RECORDS SUPPLIED
* * * * * * *

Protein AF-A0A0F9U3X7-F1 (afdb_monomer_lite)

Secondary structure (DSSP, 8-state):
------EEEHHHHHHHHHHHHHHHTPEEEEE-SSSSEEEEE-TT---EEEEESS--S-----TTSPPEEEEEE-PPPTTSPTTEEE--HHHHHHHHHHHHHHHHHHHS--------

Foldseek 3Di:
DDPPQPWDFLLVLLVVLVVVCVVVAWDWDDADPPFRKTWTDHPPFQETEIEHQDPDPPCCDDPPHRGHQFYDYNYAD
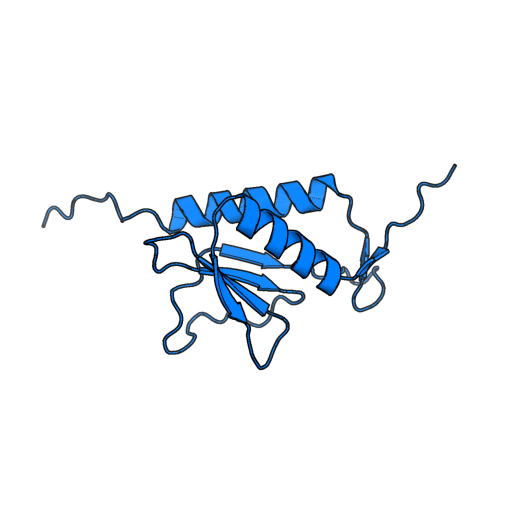PPHDPRIHRDDPVVSVVSSVVRVVSRCVRRDDPPDPPPD

pLDDT: mean 80.29, std 16.46, range [39.12, 96.94]

Sequence (116 aa):
MGRGKNNIDTLELCARAGEILKRVGFVHHQTSMTTPAVYYRWPDRQHLLRVAEHSGKKTRKNGGLGLVVSSVTFNGTHLDPPGKMNIREEKIESTISAAIGRYFMKSAPDSTPRNG

Organism: NCBI:txid412755

Radius of gyration: 15.95 Å; chains: 1; bounding box: 58×31×37 Å

Structure (mmCIF, N/CA/C/O backbone):
data_AF-A0A0F9U3X7-F1
#
_entry.id   AF-A0A0F9U3X7-F1
#
loop_
_atom_site.group_PDB
_atom_site.id
_atom_site.type_symbol
_atom_site.label_atom_id
_atom_site.label_alt_id
_atom_site.label_comp_id
_atom_site.label_asym_id
_atom_sit
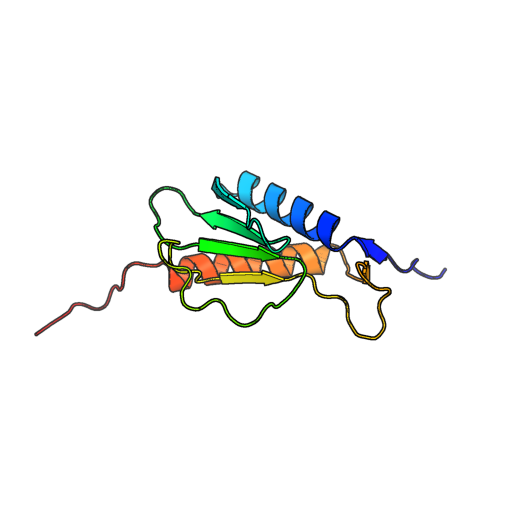e.label_en
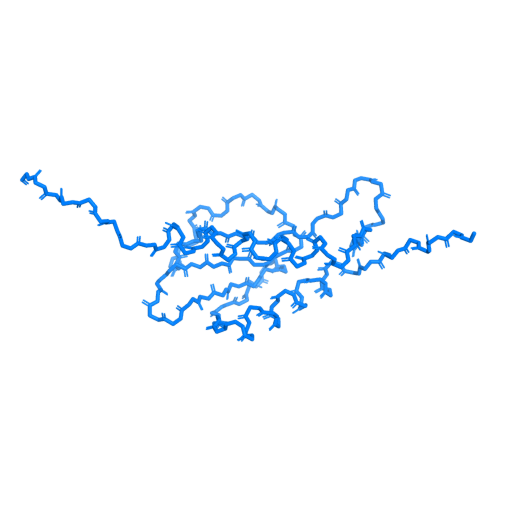tity_id
_atom_site.label_seq_id
_atom_site.pdbx_PDB_ins_code
_atom_site.Cartn_x
_atom_site.Cartn_y
_atom_site.Cartn_z
_atom_site.occupancy
_atom_site.B_iso_or_equiv
_atom_site.auth_seq_id
_atom_site.auth_comp_id
_atom_site.auth_asym_id
_atom_site.auth_atom_id
_atom_site.pdbx_PDB_model_num
ATOM 1 N N . MET A 1 1 ? 33.319 4.070 -8.872 1.00 39.12 1 MET A N 1
ATOM 2 C CA . MET A 1 1 ? 32.499 2.841 -8.961 1.00 39.12 1 MET A CA 1
ATOM 3 C C . MET A 1 1 ? 31.041 3.251 -9.080 1.00 39.12 1 MET A C 1
ATOM 5 O O . MET A 1 1 ? 30.520 3.871 -8.161 1.00 39.12 1 MET A O 1
ATOM 9 N N . GLY A 1 2 ? 30.422 3.031 -10.242 1.00 42.16 2 GLY A N 1
ATOM 10 C CA . GLY A 1 2 ? 29.032 3.422 -10.477 1.00 42.16 2 GLY A CA 1
ATOM 11 C C . GLY A 1 2 ? 28.103 2.628 -9.564 1.00 42.16 2 GLY A C 1
ATOM 12 O O . GLY A 1 2 ? 28.109 1.402 -9.609 1.00 42.16 2 GLY A O 1
ATOM 13 N N . ARG A 1 3 ? 27.327 3.316 -8.719 1.00 49.56 3 ARG A N 1
ATOM 14 C CA . ARG A 1 3 ? 26.206 2.686 -8.012 1.00 49.56 3 ARG A CA 1
ATOM 15 C C . ARG A 1 3 ? 25.267 2.140 -9.087 1.00 49.56 3 ARG A C 1
ATOM 17 O O . ARG A 1 3 ? 24.740 2.925 -9.876 1.00 49.56 3 ARG A O 1
ATOM 24 N N . GLY A 1 4 ? 25.140 0.817 -9.166 1.00 48.72 4 GLY A N 1
ATOM 25 C CA . GLY A 1 4 ? 24.244 0.154 -10.108 1.00 48.72 4 GLY A CA 1
ATOM 26 C C . GLY A 1 4 ? 22.853 0.775 -10.026 1.00 48.72 4 GLY A C 1
ATOM 27 O O . GLY A 1 4 ? 22.369 1.090 -8.939 1.00 48.72 4 GLY A O 1
ATOM 28 N N . LYS A 1 5 ? 22.232 1.020 -11.182 1.00 57.00 5 LYS A N 1
ATOM 29 C CA . LYS A 1 5 ? 20.821 1.408 -11.230 1.00 57.00 5 LYS A CA 1
ATOM 30 C C . LYS A 1 5 ? 20.020 0.248 -10.632 1.00 57.00 5 LYS A C 1
ATOM 32 O O . LYS A 1 5 ? 19.910 -0.799 -11.267 1.00 57.00 5 LYS A O 1
ATOM 37 N N . ASN A 1 6 ? 19.500 0.422 -9.418 1.00 66.44 6 ASN A N 1
ATOM 38 C CA . ASN A 1 6 ? 18.606 -0.546 -8.788 1.00 66.44 6 A
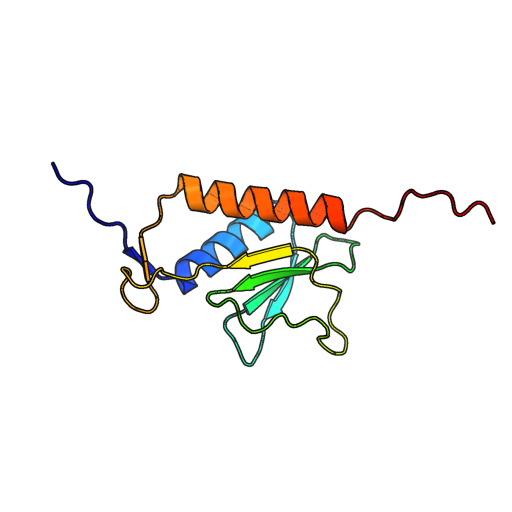SN A CA 1
ATOM 39 C C . ASN A 1 6 ? 17.222 -0.387 -9.412 1.00 66.44 6 ASN A C 1
ATOM 41 O O . ASN A 1 6 ? 16.362 0.314 -8.888 1.00 66.44 6 ASN A O 1
ATOM 45 N N . ASN A 1 7 ? 17.040 -1.006 -10.574 1.00 77.94 7 ASN A N 1
ATOM 46 C CA . ASN A 1 7 ? 15.739 -1.100 -11.215 1.00 77.94 7 ASN A CA 1
ATOM 47 C C . ASN A 1 7 ? 14.963 -2.228 -10.534 1.00 77.94 7 ASN A C 1
ATOM 49 O O . ASN A 1 7 ? 15.245 -3.399 -10.788 1.00 77.94 7 ASN A O 1
ATOM 53 N N . ILE A 1 8 ? 14.018 -1.867 -9.671 1.00 84.75 8 ILE A N 1
ATOM 54 C CA . ILE A 1 8 ? 13.161 -2.823 -8.964 1.00 84.75 8 ILE A CA 1
ATOM 55 C C . ILE A 1 8 ? 11.829 -2.906 -9.704 1.00 84.75 8 ILE A C 1
ATOM 57 O O . ILE A 1 8 ? 11.330 -1.892 -10.201 1.00 84.75 8 ILE A O 1
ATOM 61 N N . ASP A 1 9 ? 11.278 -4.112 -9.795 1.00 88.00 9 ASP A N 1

* * * * * * *

Copy out exactly the lines between the line that contains "ATOM 25 C CA" and the last line of the records, both ends included; leave out every picture.

EXPECTED OUTPUT
ATOM 25 C CA . GLY A 1 4 ? 24.244 0.154 -10.108 1.00 48.72 4 GLY A CA 1
ATOM 26 C C . GLY A 1 4 ? 22.853 0.775 -10.026 1.00 48.72 4 GLY A C 1
ATOM 27 O O . GLY A 1 4 ? 22.369 1.090 -8.939 1.00 48.72 4 GLY A O 1
ATOM 28 N N . LYS A 1 5 ? 22.232 1.020 -11.182 1.00 57.00 5 LYS A N 1
ATOM 29 C CA . LYS A 1 5 ? 20.821 1.408 -11.230 1.00 57.00 5 LYS A CA 1
ATOM 30 C C . LYS A 1 5 ? 20.020 0.248 -10.632 1.00 57.00 5 LYS A C 1
ATOM 32 O O . LYS A 1 5 ? 19.910 -0.799 -11.267 1.00 57.00 5 LYS A O 1
ATOM 37 N N . ASN A 1 6 ? 19.500 0.422 -9.418 1.00 66.44 6 ASN A N 1
ATOM 38 C CA . ASN A 1 6 ? 18.606 -0.546 -8.788 1.00 66.44 6 A
SN A CA 1
ATOM 39 C C . ASN A 1 6 ? 17.222 -0.387 -9.412 1.00 66.44 6 ASN A C 1
ATOM 41 O O . ASN A 1 6 ? 16.362 0.314 -8.888 1.00 66.44 6 ASN A O 1
ATOM 45 N N . ASN A 1 7 ? 17.040 -1.006 -10.574 1.00 77.94 7 ASN A N 1
ATOM 46 C CA . ASN A 1 7 ? 15.739 -1.100 -11.215 1.00 77.94 7 ASN A CA 1
ATOM 47 C C . ASN A 1 7 ? 14.963 -2.228 -10.534 1.00 77.94 7 ASN A C 1
ATOM 49 O O . ASN A 1 7 ? 15.245 -3.399 -10.788 1.00 77.94 7 ASN A O 1
ATOM 53 N N . ILE A 1 8 ? 14.018 -1.867 -9.671 1.00 84.75 8 ILE A N 1
ATOM 54 C CA . ILE A 1 8 ? 13.161 -2.823 -8.964 1.00 84.75 8 ILE A CA 1
ATOM 55 C C . ILE A 1 8 ? 11.829 -2.906 -9.704 1.00 84.75 8 ILE A C 1
ATOM 57 O O . ILE A 1 8 ? 11.330 -1.892 -10.201 1.00 84.75 8 ILE A O 1
ATOM 61 N N . ASP A 1 9 ? 11.278 -4.112 -9.795 1.00 88.00 9 ASP A N 1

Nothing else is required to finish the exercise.